McDermott spent much of his op-ed legitimately extolling the virtues of the highly regarded program in which, in the early 1970s, the University of Washington took the bold challenge to train and prepare physicians to care for patients and communities throughout the states of Washington, Alaska, Montana and Idaho (Wyoming joined in 1996). This regional medical education program known as WWAMI (an acronym representing the states it serves) has been the most innovative of what were a number of similar regional medical education and training programs in the country. It's now the last because the centralized model is not what the future holds.

And there have been discussions in Idaho, now shelved for the time being, and currently in Alaska about creating medical schools in those two WWAMI-partner states.  

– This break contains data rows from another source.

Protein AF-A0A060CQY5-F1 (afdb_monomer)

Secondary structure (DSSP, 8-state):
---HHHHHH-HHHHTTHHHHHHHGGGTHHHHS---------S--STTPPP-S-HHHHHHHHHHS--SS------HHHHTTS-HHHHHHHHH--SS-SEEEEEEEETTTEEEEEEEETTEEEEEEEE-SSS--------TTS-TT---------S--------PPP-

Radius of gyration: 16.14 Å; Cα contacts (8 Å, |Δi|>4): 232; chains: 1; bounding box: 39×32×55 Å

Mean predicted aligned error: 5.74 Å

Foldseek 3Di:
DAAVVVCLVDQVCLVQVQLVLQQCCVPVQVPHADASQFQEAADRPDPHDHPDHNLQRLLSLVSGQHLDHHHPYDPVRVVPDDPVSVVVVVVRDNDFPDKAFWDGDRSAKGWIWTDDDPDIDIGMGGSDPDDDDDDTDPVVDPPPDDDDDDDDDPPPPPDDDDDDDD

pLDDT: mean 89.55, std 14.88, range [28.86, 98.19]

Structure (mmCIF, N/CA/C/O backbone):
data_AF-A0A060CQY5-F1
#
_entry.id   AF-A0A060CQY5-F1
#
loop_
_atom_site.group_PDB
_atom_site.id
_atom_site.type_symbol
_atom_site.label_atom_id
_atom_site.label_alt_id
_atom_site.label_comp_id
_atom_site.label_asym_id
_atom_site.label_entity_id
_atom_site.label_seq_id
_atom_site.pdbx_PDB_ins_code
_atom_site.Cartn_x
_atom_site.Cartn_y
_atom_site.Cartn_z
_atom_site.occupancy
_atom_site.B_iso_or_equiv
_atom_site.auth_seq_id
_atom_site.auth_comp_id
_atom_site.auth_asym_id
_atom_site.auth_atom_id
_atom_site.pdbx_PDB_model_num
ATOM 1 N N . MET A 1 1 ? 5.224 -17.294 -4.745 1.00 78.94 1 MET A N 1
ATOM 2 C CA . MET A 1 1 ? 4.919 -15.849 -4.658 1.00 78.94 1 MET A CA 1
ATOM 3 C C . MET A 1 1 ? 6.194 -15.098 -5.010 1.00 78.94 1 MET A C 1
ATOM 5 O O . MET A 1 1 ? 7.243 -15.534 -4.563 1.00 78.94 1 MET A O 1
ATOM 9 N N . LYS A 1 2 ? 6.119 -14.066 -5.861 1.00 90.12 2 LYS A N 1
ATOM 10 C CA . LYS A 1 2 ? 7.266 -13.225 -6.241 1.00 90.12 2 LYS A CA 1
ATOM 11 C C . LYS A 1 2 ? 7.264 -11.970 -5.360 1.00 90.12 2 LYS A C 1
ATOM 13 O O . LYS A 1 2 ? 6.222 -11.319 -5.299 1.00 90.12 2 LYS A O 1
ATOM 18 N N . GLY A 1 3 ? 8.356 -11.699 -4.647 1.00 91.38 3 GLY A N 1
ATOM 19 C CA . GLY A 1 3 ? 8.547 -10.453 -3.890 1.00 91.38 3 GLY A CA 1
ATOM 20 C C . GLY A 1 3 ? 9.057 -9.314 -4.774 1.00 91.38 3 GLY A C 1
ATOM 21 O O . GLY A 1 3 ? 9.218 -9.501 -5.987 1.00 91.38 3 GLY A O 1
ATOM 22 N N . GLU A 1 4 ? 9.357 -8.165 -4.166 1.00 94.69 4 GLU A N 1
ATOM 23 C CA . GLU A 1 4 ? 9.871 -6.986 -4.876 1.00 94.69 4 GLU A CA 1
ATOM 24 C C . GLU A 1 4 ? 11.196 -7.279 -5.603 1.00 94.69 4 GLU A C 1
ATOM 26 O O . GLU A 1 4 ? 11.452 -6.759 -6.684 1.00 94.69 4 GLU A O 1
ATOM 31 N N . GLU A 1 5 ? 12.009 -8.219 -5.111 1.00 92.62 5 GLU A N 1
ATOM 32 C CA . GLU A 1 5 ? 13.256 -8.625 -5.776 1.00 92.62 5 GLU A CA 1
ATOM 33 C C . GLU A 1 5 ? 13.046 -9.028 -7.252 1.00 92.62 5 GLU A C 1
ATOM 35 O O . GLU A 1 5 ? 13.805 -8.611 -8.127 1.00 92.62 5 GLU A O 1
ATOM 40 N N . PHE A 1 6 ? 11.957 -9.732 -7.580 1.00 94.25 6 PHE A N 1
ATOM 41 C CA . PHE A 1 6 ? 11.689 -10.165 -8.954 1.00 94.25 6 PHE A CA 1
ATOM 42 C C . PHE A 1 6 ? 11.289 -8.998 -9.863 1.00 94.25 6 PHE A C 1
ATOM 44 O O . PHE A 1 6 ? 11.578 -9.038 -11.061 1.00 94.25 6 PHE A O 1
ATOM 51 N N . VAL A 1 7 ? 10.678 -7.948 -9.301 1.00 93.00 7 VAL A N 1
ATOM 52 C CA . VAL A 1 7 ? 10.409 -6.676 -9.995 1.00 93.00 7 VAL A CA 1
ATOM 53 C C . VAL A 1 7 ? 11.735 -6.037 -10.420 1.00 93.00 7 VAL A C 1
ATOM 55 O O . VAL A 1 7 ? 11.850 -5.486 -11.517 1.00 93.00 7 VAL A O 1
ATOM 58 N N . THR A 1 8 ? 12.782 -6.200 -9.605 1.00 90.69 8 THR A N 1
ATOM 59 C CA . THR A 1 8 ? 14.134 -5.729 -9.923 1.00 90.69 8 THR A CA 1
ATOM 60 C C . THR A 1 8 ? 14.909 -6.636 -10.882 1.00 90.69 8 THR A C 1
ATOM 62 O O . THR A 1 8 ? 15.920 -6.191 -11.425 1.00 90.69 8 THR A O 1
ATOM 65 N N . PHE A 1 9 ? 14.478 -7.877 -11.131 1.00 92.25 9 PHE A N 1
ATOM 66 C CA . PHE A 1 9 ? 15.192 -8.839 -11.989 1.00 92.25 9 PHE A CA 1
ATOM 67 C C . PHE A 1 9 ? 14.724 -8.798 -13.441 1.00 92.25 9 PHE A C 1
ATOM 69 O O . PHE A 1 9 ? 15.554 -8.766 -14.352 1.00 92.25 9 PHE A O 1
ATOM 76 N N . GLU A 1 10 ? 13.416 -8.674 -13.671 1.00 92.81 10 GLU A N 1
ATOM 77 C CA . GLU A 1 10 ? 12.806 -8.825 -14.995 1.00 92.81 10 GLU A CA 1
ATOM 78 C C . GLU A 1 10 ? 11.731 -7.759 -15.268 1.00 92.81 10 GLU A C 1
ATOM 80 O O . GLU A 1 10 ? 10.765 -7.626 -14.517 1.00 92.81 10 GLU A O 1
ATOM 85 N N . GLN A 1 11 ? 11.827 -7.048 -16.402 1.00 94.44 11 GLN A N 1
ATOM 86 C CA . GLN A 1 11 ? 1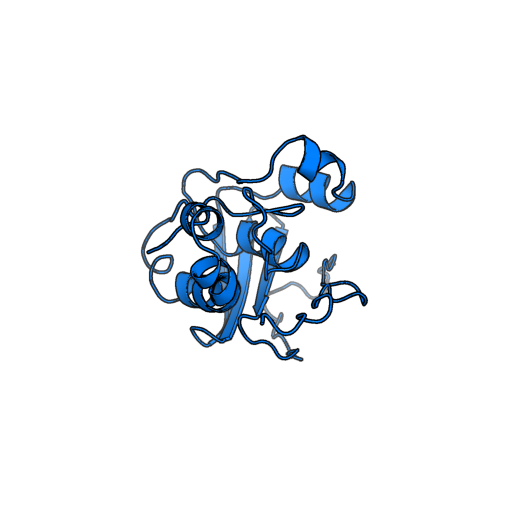0.813 -6.053 -16.796 1.00 94.44 11 GLN A CA 1
ATOM 87 C C . GLN A 1 11 ? 9.391 -6.643 -16.920 1.00 94.44 11 GLN A C 1
ATOM 89 O O . GLN A 1 11 ? 8.464 -6.001 -16.434 1.00 94.44 11 GLN A O 1
ATOM 94 N N . PRO A 1 12 ? 9.174 -7.859 -17.469 1.00 95.31 12 PRO A N 1
ATOM 95 C CA . PRO A 1 12 ? 7.840 -8.467 -17.495 1.00 95.31 12 PRO A CA 1
ATOM 96 C C . PRO A 1 12 ? 7.214 -8.708 -16.115 1.00 95.31 12 PRO A C 1
ATOM 98 O O . PRO A 1 12 ? 5.994 -8.842 -16.016 1.00 95.31 12 PRO A O 1
ATOM 101 N N . VAL A 1 13 ? 8.022 -8.803 -15.053 1.00 94.00 13 VAL A N 1
ATOM 102 C CA . VAL A 1 13 ? 7.513 -8.892 -13.678 1.00 94.00 13 VAL A CA 1
ATOM 103 C C . VAL A 1 13 ? 7.127 -7.508 -13.171 1.00 94.00 13 VAL A C 1
ATOM 105 O O . VAL A 1 13 ? 6.035 -7.365 -12.629 1.00 94.00 13 VAL A O 1
ATOM 108 N N . ALA A 1 14 ? 7.954 -6.488 -13.420 1.00 94.38 14 ALA A N 1
ATOM 109 C CA . ALA A 1 14 ? 7.603 -5.100 -13.117 1.00 94.38 14 ALA A CA 1
ATOM 110 C C . ALA A 1 14 ? 6.327 -4.646 -13.842 1.00 94.38 14 ALA A C 1
ATOM 112 O O . ALA A 1 14 ? 5.489 -3.966 -13.257 1.00 94.38 14 ALA A O 1
ATOM 113 N N . ASP A 1 15 ? 6.124 -5.102 -15.081 1.00 95.38 15 ASP A N 1
ATOM 114 C CA . ASP A 1 15 ? 4.914 -4.828 -15.859 1.00 95.38 15 ASP A CA 1
ATOM 115 C C . ASP A 1 15 ? 3.635 -5.410 -15.235 1.00 95.38 15 ASP A C 1
ATOM 117 O O . ASP A 1 15 ? 2.555 -4.859 -15.430 1.00 95.38 15 ASP A O 1
ATOM 121 N N . ARG A 1 16 ? 3.755 -6.486 -14.448 1.00 96.12 16 ARG A N 1
ATOM 122 C CA . ARG A 1 16 ? 2.637 -7.147 -13.755 1.00 96.12 16 ARG A CA 1
ATOM 123 C C . ARG A 1 16 ? 2.570 -6.841 -12.261 1.00 96.12 16 ARG A C 1
ATOM 125 O O . ARG A 1 16 ? 1.701 -7.380 -11.579 1.00 96.12 16 ARG A O 1
ATOM 132 N N . GLN A 1 17 ? 3.469 -6.005 -11.742 1.00 96.69 17 GLN A N 1
ATOM 133 C CA . GLN A 1 17 ? 3.536 -5.686 -10.316 1.00 96.69 17 GLN A CA 1
ATOM 134 C C . GLN A 1 17 ? 2.195 -5.151 -9.779 1.00 96.69 17 GLN A C 1
ATOM 136 O O . GLN A 1 17 ? 1.759 -5.675 -8.754 1.00 96.69 17 GLN A O 1
ATOM 141 N N . PRO A 1 18 ? 1.479 -4.218 -10.453 1.00 97.00 18 PRO A N 1
ATOM 142 C CA . PRO A 1 18 ? 0.204 -3.721 -9.938 1.00 97.00 18 PRO A CA 1
ATOM 143 C C . PRO A 1 18 ? -0.836 -4.834 -9.741 1.00 97.00 18 PRO A C 1
ATOM 145 O O . PRO A 1 18 ? -1.345 -5.014 -8.635 1.00 97.00 18 PRO A O 1
ATOM 148 N N . GLU A 1 19 ? -1.095 -5.634 -10.781 1.00 97.19 19 GLU A N 1
ATOM 149 C CA . GLU A 1 19 ? -2.018 -6.778 -10.741 1.00 97.19 19 GLU A CA 1
ATOM 150 C C . GLU A 1 19 ? -1.615 -7.782 -9.650 1.00 97.19 19 GLU A C 1
ATOM 152 O O . GLU A 1 19 ? -2.432 -8.154 -8.804 1.00 97.19 19 GLU A O 1
ATOM 157 N N . HIS A 1 20 ? -0.337 -8.170 -9.618 1.00 97.19 20 HIS A N 1
ATOM 158 C CA . HIS A 1 20 ? 0.200 -9.119 -8.643 1.00 97.19 20 HIS A CA 1
ATOM 159 C C . HIS A 1 20 ? -0.003 -8.634 -7.207 1.00 97.19 20 HIS A C 1
ATOM 161 O O . HIS A 1 20 ? -0.539 -9.373 -6.385 1.00 97.19 20 HIS A O 1
ATOM 167 N N . CYS A 1 21 ? 0.333 -7.378 -6.910 1.00 97.81 21 CYS A N 1
ATOM 168 C CA . CYS A 1 21 ? 0.157 -6.800 -5.581 1.00 97.81 21 CYS A CA 1
ATOM 169 C C . CYS A 1 21 ? -1.310 -6.791 -5.134 1.00 97.81 21 CYS A C 1
ATOM 171 O O . CYS A 1 21 ? -1.583 -7.054 -3.965 1.00 97.81 21 CYS A O 1
ATOM 173 N N . THR A 1 22 ? -2.264 -6.585 -6.047 1.00 97.81 22 THR A N 1
ATOM 174 C CA . THR A 1 22 ? -3.697 -6.668 -5.705 1.00 97.81 22 THR A CA 1
ATOM 175 C C . THR A 1 22 ? -4.200 -8.094 -5.472 1.00 97.81 22 THR A C 1
ATOM 177 O O . THR A 1 22 ? -5.234 -8.271 -4.838 1.00 97.81 22 THR A O 1
ATOM 180 N N . MET A 1 23 ? -3.492 -9.128 -5.940 1.00 97.50 23 MET A N 1
ATOM 181 C CA . MET A 1 23 ? -3.825 -10.534 -5.662 1.00 97.50 23 MET A CA 1
ATOM 182 C C . MET A 1 23 ? -3.358 -10.992 -4.277 1.00 97.50 23 MET A C 1
ATOM 184 O O . MET A 1 23 ? -3.967 -11.884 -3.678 1.00 97.50 23 MET A O 1
ATOM 188 N N . LEU A 1 24 ? -2.256 -10.429 -3.773 1.00 97.06 24 LEU A N 1
ATOM 189 C CA . LEU A 1 24 ? -1.571 -10.935 -2.580 1.00 97.06 24 LEU A CA 1
ATOM 190 C C . LEU A 1 24 ? -2.430 -10.907 -1.303 1.00 97.06 24 LEU A C 1
ATOM 192 O O . LEU A 1 24 ? -2.415 -11.925 -0.604 1.00 97.06 24 LEU A O 1
ATOM 196 N N . PRO A 1 25 ? -3.224 -9.856 -1.007 1.00 96.44 25 PRO A N 1
ATOM 197 C CA . PRO A 1 25 ? -4.074 -9.828 0.187 1.00 96.44 25 PRO A CA 1
ATOM 198 C C . PRO A 1 25 ? -5.164 -10.903 0.204 1.00 96.44 25 PRO A C 1
ATOM 200 O O . PRO A 1 25 ? -5.591 -11.324 1.271 1.00 96.44 25 PRO A O 1
ATOM 203 N N . PHE A 1 26 ? -5.585 -11.390 -0.966 1.00 96.56 26 PHE A N 1
ATOM 204 C CA . PHE A 1 26 ? -6.609 -12.435 -1.091 1.00 96.56 26 PHE A CA 1
ATOM 205 C C . PHE A 1 26 ? -6.034 -13.850 -1.136 1.00 96.56 26 PHE A C 1
ATOM 207 O O . PHE A 1 26 ? -6.780 -14.825 -1.130 1.00 96.56 26 PHE A O 1
ATOM 214 N N . THR A 1 27 ? -4.713 -13.975 -1.249 1.00 95.44 27 THR A N 1
ATOM 215 C CA . THR A 1 27 ? -4.045 -15.259 -1.461 1.00 95.44 27 THR A CA 1
ATOM 216 C C . THR A 1 27 ? -2.909 -15.435 -0.464 1.00 95.44 27 THR A C 1
ATOM 218 O O . THR A 1 27 ? -3.124 -15.941 0.633 1.00 95.44 27 THR A O 1
ATOM 221 N N . ARG A 1 28 ? -1.689 -15.006 -0.803 1.00 95.56 28 ARG A N 1
ATOM 222 C CA . ARG A 1 28 ? -0.505 -15.277 0.017 1.00 95.56 28 ARG A CA 1
ATOM 223 C C . ARG A 1 28 ? -0.568 -14.601 1.384 1.00 95.56 28 ARG A C 1
ATOM 225 O O . ARG A 1 28 ? -0.179 -15.235 2.358 1.00 95.56 28 ARG A O 1
ATOM 232 N N . ASN A 1 29 ? -1.015 -13.351 1.461 1.00 94.50 29 ASN A N 1
ATOM 233 C CA . ASN A 1 29 ? -1.015 -12.582 2.706 1.00 94.50 29 ASN A CA 1
ATOM 234 C C . ASN A 1 29 ? -2.330 -12.703 3.495 1.00 94.50 29 ASN A C 1
A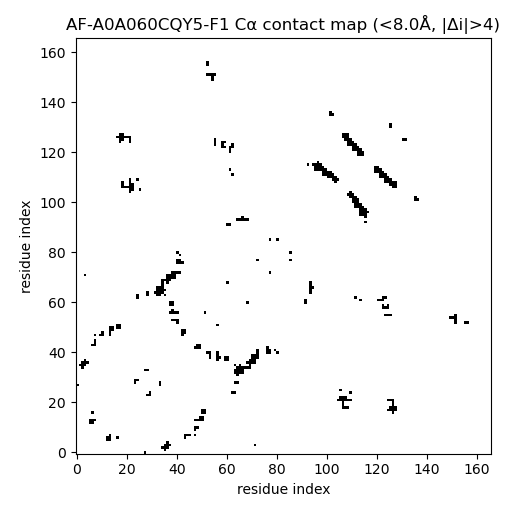TOM 236 O O . ASN A 1 29 ? -2.464 -12.084 4.543 1.00 94.50 29 ASN A O 1
ATOM 240 N N . LEU A 1 30 ? -3.269 -13.527 3.010 1.00 93.06 30 LEU A N 1
ATOM 241 C CA . LEU A 1 30 ? -4.525 -13.829 3.697 1.00 93.06 30 LEU A CA 1
ATOM 242 C C . LEU A 1 30 ? -4.305 -14.685 4.952 1.00 93.06 30 LEU A C 1
ATOM 244 O O . LEU A 1 30 ? -4.978 -14.484 5.956 1.00 93.06 30 LEU A O 1
ATOM 248 N N . PHE A 1 31 ? -3.398 -15.664 4.875 1.00 87.44 31 PHE A N 1
ATOM 249 C CA . PHE A 1 31 ? -3.193 -16.639 5.950 1.00 87.44 31 PHE A CA 1
ATOM 250 C C . PHE A 1 31 ? -2.037 -16.278 6.887 1.00 87.44 31 PHE A C 1
ATOM 252 O O . PHE A 1 31 ? -2.157 -16.477 8.090 1.00 87.44 31 PHE A O 1
ATOM 259 N N . ASP A 1 32 ? -0.924 -15.767 6.351 1.00 89.38 32 ASP A N 1
ATOM 260 C CA . ASP A 1 32 ? 0.314 -15.583 7.119 1.00 89.38 32 ASP A CA 1
ATOM 261 C C . ASP A 1 32 ? 1.099 -14.349 6.636 1.00 89.38 32 ASP A C 1
ATOM 263 O O . ASP A 1 32 ? 0.986 -13.978 5.452 1.00 89.38 32 ASP A O 1
ATOM 267 N N . PRO A 1 33 ? 1.923 -13.711 7.495 1.00 93.12 33 PRO A N 1
ATOM 268 C CA . PRO A 1 33 ? 2.749 -12.587 7.103 1.00 93.12 33 PRO A CA 1
ATOM 269 C C . PRO A 1 33 ? 3.701 -12.914 5.949 1.00 93.12 33 PRO A C 1
ATOM 271 O O . PRO A 1 33 ? 4.005 -14.069 5.620 1.00 93.12 33 PRO A O 1
ATOM 274 N N . MET A 1 34 ? 4.138 -11.852 5.289 1.00 94.19 34 MET A N 1
ATOM 275 C CA . MET A 1 34 ? 4.850 -11.909 4.029 1.00 94.19 34 MET A CA 1
ATOM 276 C C . MET A 1 34 ? 5.810 -10.733 3.947 1.00 94.19 34 MET A C 1
ATOM 278 O O . MET A 1 34 ? 5.386 -9.588 3.796 1.00 94.19 34 MET A O 1
ATOM 282 N N . ASP A 1 35 ? 7.105 -11.029 3.985 1.00 94.31 35 ASP A N 1
ATOM 283 C CA . ASP A 1 35 ? 8.118 -10.024 3.696 1.00 94.31 35 ASP A CA 1
ATOM 284 C C . ASP A 1 35 ? 8.220 -9.826 2.178 1.00 94.31 35 ASP A C 1
ATOM 286 O O . ASP A 1 35 ? 8.942 -10.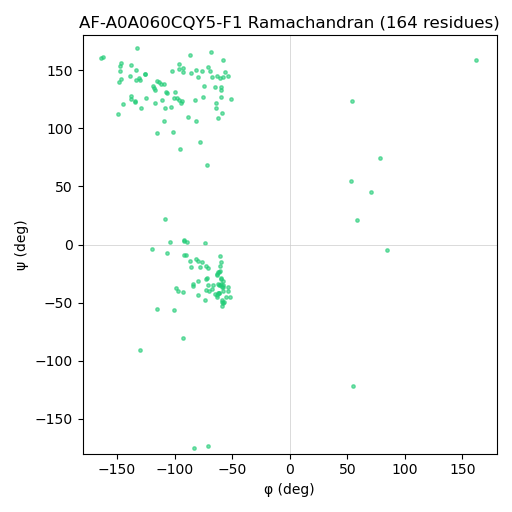533 1.477 1.00 94.31 35 ASP A O 1
ATOM 290 N N . PHE A 1 36 ? 7.395 -8.919 1.651 1.00 95.88 36 PHE A N 1
ATOM 291 C CA . PHE A 1 36 ? 7.407 -8.546 0.234 1.00 95.88 36 PHE A CA 1
ATOM 292 C C . PHE A 1 36 ? 8.553 -7.592 -0.116 1.00 95.88 36 PHE A C 1
ATOM 294 O O . PHE A 1 36 ? 8.864 -7.483 -1.298 1.00 95.88 36 PHE A O 1
ATOM 301 N N . THR A 1 37 ? 9.124 -6.918 0.892 1.00 95.44 37 THR A N 1
ATOM 302 C CA . THR A 1 37 ? 10.061 -5.790 0.767 1.00 95.44 37 THR A CA 1
ATOM 303 C C . THR A 1 37 ? 9.551 -4.626 -0.116 1.00 95.44 37 THR A C 1
ATOM 305 O O . THR A 1 37 ? 10.231 -4.228 -1.055 1.00 95.44 37 THR A O 1
ATOM 308 N N . PRO A 1 38 ? 8.355 -4.052 0.156 1.00 94.38 38 PRO A N 1
ATOM 309 C CA . PRO A 1 38 ? 7.744 -2.998 -0.665 1.00 94.38 38 PRO A CA 1
ATOM 310 C C . PRO A 1 38 ? 8.462 -1.641 -0.549 1.00 94.38 38 PRO A C 1
ATOM 312 O O . PRO A 1 38 ? 9.458 -1.496 0.162 1.00 94.38 38 PRO A O 1
ATOM 315 N N . VAL A 1 39 ? 7.858 -0.618 -1.160 1.00 95.19 39 VAL A N 1
ATOM 316 C CA . VAL A 1 39 ? 8.208 0.798 -1.039 1.00 95.19 39 VAL A CA 1
ATOM 317 C C . VAL A 1 39 ? 9.430 1.155 -1.874 1.00 95.19 39 VAL A C 1
ATOM 319 O O . VAL A 1 39 ? 10.517 1.374 -1.351 1.00 95.19 39 VAL A O 1
ATOM 322 N N . VAL A 1 40 ? 9.236 1.233 -3.193 1.00 95.25 40 VAL A N 1
ATOM 323 C CA . VAL A 1 40 ? 10.238 1.743 -4.147 1.00 95.25 40 VAL A CA 1
ATOM 324 C C . V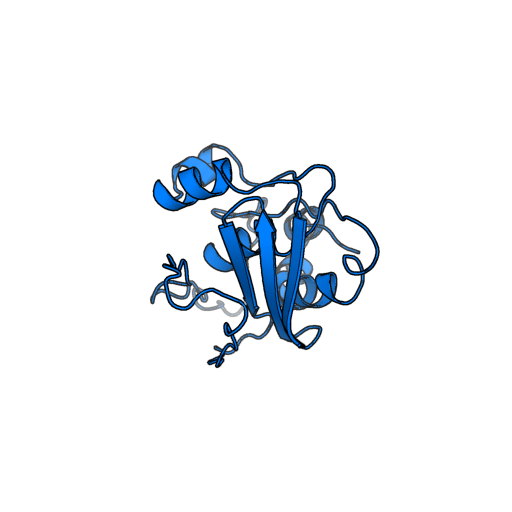AL A 1 40 ? 9.738 3.029 -4.817 1.00 95.25 40 VAL A C 1
ATOM 326 O O . VAL A 1 40 ? 9.036 2.997 -5.828 1.00 95.25 40 VAL A O 1
ATOM 329 N N . PHE A 1 41 ? 10.128 4.197 -4.306 1.00 94.19 41 PHE A N 1
ATOM 330 C CA . PHE A 1 41 ? 9.652 5.496 -4.796 1.00 94.19 41 PHE A CA 1
ATOM 331 C C . PHE A 1 41 ? 10.413 6.034 -6.012 1.00 94.19 41 PHE A C 1
ATOM 333 O O . PHE A 1 41 ? 9.801 6.673 -6.874 1.00 94.19 41 PHE A O 1
ATOM 340 N N . ASP A 1 42 ? 11.730 5.814 -6.108 1.00 91.12 42 ASP A N 1
ATOM 341 C CA . ASP A 1 42 ? 12.568 6.466 -7.134 1.00 91.12 42 ASP A CA 1
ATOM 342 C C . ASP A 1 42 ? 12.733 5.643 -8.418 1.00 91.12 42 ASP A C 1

And as one proponent of the WSU proposal put it to me, "More of WWAMI, even if it were to continue, would give us more of what we've gotten: concentration of health care resources and talent. How does that help our current problem of access and quality of care away from the population hubs?"

An issue that should attract more attention than it has in this discussion is that virtually all of the emerging biotech startups at UW have come out of the medical school, meaning the medical school is a key to what some hope will be a renaissance of the state's biotech industry.  

It's logical to assume the same would be true of WSU, which already has one of the best regarded of the nation's 26 veterinary schools, which is producing some biotech commercialization and would likely seek some innovative medical school partnerships toward commercialization.

Ultimately the challenge the legislature faces is the looming serious healthcare-workforce shortfall, since it's estimated that Washington will need an additional 1,695 primary care physicians in 15 years.

Currently less than 15 percent of this state's applicants to the UW School of Medicine were admitted in 2012-13 to fill the 120 seats allotted for residents of Washington, which ranked 42nd of the 45 states with medical schools in allowing eligible in-state applicants to attend those in-state programs.

And beginning to address that challenge is the forefront issue before the lawmakers. Thus the underlying factor in any decision regarding a WSU medical school is would it help or hinder dealing with the looming physician availability crisis.